Work instructions
The span to repeat in the listing below runs from the line containing "ATOM 90 C CA" to the line containing "ATOM 115 C C", inclusive. Repeat it exactly, and only it.

↓↓↓

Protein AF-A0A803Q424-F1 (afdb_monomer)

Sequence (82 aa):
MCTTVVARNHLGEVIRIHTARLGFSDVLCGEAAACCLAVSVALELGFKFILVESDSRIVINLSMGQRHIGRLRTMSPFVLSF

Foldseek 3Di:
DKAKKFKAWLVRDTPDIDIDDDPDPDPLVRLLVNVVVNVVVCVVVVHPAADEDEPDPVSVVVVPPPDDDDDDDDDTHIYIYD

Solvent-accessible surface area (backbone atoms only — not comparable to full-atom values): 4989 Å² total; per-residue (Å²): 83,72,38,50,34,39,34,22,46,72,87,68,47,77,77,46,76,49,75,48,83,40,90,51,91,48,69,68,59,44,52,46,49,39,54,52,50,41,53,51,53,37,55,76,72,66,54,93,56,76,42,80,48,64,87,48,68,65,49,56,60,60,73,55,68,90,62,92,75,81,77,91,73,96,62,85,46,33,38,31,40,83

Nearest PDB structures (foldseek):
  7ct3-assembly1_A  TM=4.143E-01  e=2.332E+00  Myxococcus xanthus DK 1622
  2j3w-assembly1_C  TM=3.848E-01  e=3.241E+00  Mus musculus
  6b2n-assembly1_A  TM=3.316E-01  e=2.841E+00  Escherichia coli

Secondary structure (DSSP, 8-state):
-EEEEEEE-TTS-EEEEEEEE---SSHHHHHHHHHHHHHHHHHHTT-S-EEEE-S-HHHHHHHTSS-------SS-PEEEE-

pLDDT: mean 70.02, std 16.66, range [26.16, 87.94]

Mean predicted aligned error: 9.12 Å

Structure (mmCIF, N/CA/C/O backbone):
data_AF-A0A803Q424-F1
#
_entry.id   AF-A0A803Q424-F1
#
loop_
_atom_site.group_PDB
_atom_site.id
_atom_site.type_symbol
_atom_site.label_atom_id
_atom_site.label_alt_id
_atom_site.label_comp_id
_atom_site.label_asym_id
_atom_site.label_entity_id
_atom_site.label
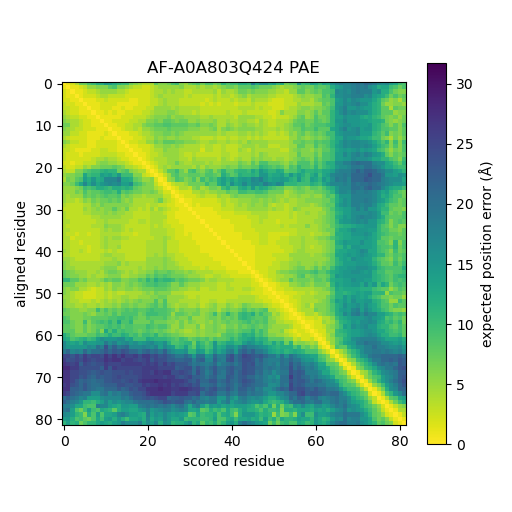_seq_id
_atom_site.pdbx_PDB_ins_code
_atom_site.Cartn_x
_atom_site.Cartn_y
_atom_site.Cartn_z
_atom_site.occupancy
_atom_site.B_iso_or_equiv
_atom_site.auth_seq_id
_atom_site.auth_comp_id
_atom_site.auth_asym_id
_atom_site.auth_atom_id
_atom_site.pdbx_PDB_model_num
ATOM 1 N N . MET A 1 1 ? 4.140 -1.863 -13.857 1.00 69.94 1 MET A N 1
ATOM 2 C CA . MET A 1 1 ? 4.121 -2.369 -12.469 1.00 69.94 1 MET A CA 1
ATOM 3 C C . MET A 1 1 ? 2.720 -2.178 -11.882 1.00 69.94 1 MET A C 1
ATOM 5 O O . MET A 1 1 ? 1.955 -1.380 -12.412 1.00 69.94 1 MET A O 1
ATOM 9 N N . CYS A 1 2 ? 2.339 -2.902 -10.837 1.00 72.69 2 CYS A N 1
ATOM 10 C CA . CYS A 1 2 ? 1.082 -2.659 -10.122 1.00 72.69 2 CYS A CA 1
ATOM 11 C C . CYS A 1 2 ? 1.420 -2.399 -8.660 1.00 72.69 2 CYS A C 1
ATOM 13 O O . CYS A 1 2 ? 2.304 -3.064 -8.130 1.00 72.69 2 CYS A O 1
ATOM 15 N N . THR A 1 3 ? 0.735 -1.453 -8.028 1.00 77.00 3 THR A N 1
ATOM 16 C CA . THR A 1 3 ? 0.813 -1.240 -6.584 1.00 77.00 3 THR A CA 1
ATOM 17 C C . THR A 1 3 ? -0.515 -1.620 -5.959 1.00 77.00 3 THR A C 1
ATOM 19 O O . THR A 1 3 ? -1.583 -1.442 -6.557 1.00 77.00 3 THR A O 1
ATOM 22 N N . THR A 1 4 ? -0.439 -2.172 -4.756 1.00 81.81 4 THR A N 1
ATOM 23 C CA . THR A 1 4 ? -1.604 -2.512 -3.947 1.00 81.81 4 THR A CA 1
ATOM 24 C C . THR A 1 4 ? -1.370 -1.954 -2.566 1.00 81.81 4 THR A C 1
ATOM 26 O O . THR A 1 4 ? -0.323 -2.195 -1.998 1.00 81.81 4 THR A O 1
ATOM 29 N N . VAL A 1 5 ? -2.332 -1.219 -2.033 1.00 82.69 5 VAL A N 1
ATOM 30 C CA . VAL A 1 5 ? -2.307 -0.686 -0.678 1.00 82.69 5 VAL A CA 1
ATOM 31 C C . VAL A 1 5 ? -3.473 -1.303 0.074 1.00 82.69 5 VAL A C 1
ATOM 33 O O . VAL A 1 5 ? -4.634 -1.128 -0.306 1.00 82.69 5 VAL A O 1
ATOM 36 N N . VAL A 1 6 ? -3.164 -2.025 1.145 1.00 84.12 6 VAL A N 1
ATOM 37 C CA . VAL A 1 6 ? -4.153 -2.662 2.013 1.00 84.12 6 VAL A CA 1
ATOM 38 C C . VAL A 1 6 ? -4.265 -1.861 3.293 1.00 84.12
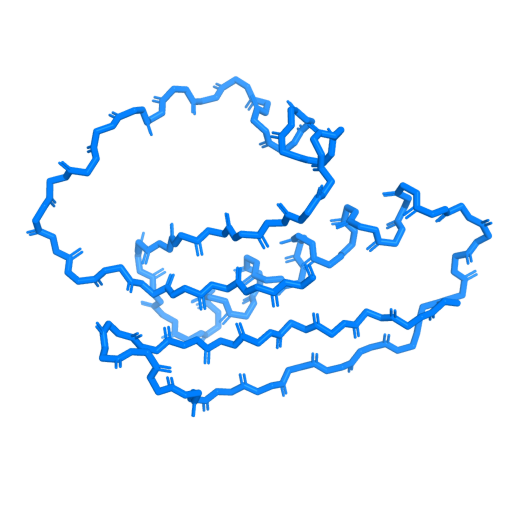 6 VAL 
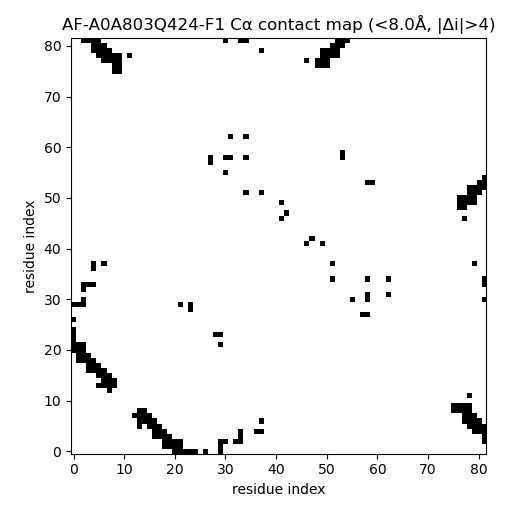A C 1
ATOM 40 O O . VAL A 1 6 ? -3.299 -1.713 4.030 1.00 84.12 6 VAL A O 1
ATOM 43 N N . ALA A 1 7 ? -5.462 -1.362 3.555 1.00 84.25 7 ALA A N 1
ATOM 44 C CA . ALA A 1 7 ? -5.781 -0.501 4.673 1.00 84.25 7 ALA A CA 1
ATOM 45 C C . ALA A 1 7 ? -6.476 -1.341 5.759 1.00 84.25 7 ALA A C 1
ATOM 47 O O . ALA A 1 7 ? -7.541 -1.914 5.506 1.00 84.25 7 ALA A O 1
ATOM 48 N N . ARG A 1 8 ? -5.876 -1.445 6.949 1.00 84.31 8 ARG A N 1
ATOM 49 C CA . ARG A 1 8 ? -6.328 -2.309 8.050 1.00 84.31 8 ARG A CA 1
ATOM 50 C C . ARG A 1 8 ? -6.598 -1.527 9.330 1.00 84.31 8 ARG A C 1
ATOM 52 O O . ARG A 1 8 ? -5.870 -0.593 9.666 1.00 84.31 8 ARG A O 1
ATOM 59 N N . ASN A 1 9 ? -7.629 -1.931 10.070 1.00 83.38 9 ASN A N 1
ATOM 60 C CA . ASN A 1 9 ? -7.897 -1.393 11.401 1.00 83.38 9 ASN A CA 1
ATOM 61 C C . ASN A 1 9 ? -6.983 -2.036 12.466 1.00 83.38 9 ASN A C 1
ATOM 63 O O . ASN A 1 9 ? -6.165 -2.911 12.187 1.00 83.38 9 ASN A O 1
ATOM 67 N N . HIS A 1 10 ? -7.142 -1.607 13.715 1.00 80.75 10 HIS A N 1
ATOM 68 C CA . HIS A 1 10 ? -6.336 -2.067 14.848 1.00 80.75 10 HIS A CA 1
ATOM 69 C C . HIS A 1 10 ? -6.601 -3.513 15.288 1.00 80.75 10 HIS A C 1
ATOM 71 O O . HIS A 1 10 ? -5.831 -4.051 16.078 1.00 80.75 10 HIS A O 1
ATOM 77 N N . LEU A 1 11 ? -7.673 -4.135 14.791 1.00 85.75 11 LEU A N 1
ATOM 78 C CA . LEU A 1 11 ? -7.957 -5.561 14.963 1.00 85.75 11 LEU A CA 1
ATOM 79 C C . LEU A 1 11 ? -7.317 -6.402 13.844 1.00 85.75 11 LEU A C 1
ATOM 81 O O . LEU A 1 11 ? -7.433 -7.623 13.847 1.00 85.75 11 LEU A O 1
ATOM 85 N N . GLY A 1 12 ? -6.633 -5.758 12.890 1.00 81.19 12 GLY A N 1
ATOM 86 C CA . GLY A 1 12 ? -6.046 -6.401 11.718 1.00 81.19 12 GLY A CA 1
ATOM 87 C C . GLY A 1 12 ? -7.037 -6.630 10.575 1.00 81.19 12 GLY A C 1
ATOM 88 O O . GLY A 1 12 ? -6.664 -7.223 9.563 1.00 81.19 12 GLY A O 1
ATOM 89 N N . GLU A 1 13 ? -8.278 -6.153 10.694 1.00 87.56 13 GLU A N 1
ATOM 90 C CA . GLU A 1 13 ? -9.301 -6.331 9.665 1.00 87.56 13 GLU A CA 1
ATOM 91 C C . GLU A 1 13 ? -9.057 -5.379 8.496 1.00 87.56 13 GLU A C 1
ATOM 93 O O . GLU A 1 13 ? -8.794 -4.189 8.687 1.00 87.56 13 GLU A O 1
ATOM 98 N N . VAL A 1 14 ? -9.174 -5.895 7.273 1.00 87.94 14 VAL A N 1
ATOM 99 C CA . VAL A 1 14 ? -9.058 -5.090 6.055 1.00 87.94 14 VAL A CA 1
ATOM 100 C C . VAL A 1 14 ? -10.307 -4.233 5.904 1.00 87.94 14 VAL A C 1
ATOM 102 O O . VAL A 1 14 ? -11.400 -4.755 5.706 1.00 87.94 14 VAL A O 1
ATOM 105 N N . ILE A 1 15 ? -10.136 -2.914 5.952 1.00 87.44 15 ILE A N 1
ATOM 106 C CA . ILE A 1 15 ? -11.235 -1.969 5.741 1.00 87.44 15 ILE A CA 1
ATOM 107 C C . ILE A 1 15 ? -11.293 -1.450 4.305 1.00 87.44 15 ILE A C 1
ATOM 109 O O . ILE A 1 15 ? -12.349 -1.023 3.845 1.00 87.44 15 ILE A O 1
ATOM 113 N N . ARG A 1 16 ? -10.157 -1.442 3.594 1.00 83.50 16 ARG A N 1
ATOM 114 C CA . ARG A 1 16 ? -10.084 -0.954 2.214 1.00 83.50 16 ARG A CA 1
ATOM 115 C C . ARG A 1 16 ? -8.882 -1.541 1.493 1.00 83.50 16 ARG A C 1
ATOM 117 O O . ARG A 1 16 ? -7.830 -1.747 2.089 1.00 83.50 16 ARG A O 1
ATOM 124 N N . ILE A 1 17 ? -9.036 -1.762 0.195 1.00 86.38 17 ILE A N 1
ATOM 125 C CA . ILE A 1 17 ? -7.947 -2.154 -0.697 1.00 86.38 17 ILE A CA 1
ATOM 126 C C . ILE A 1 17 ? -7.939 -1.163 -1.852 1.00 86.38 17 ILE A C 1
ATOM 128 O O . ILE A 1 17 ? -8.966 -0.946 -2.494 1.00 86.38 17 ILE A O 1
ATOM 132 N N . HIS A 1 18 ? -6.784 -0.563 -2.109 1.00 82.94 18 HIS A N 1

↑↑↑

Written answer
ATOM 90 C CA . GLU A 1 13 ? -9.301 -6.331 9.665 1.00 87.56 13 GLU A CA 1
ATOM 91 C C . GLU A 1 13 ? -9.057 -5.379 8.496 1.00 87.56 13 GLU A C 1
ATOM 93 O O . GLU A 1 13 ? -8.794 -4.189 8.687 1.00 87.56 13 GLU A O 1
ATOM 98 N N . VAL A 1 14 ? -9.174 -5.895 7.273 1.00 87.94 14 VAL A N 1
ATOM 99 C CA . VAL A 1 14 ? -9.058 -5.090 6.055 1.00 87.94 14 VAL A CA 1
ATOM 100 C C . VAL A 1 14 ? -10.307 -4.233 5.904 1.00 87.94 14 VAL A C 1
ATOM 102 O O . VAL A 1 14 ? -11.400 -4.755 5.706 1.00 87.94 14 VAL A O 1
ATOM 105 N N . ILE A 1 15 ? -10.136 -2.914 5.952 1.00 87.44 15 ILE A N 1
ATOM 106 C CA . ILE A 1 15 ? -11.235 -1.969 5.741 1.00 87.44 15 ILE A CA 1
ATOM 107 C C . ILE A 1 15 ? -11.293 -1.450 4.305 1.00 87.44 15 ILE A C 1
ATOM 109 O O . ILE A 1 15 ? -12.349 -1.023 3.845 1.00 87.44 15 ILE A O 1
ATOM 113 N N . ARG A 1 16 ? -10.157 -1.442 3.594 1.00 83.50 16 ARG A N 1
ATOM 114 C CA . ARG A 1 16 ? -10.084 -0.954 2.214 1.00 83.50 16 ARG A CA 1
ATOM 115 C C . ARG A 1 16 ? -8.882 -1.541 1.493 1.00 83.50 16 ARG A C 1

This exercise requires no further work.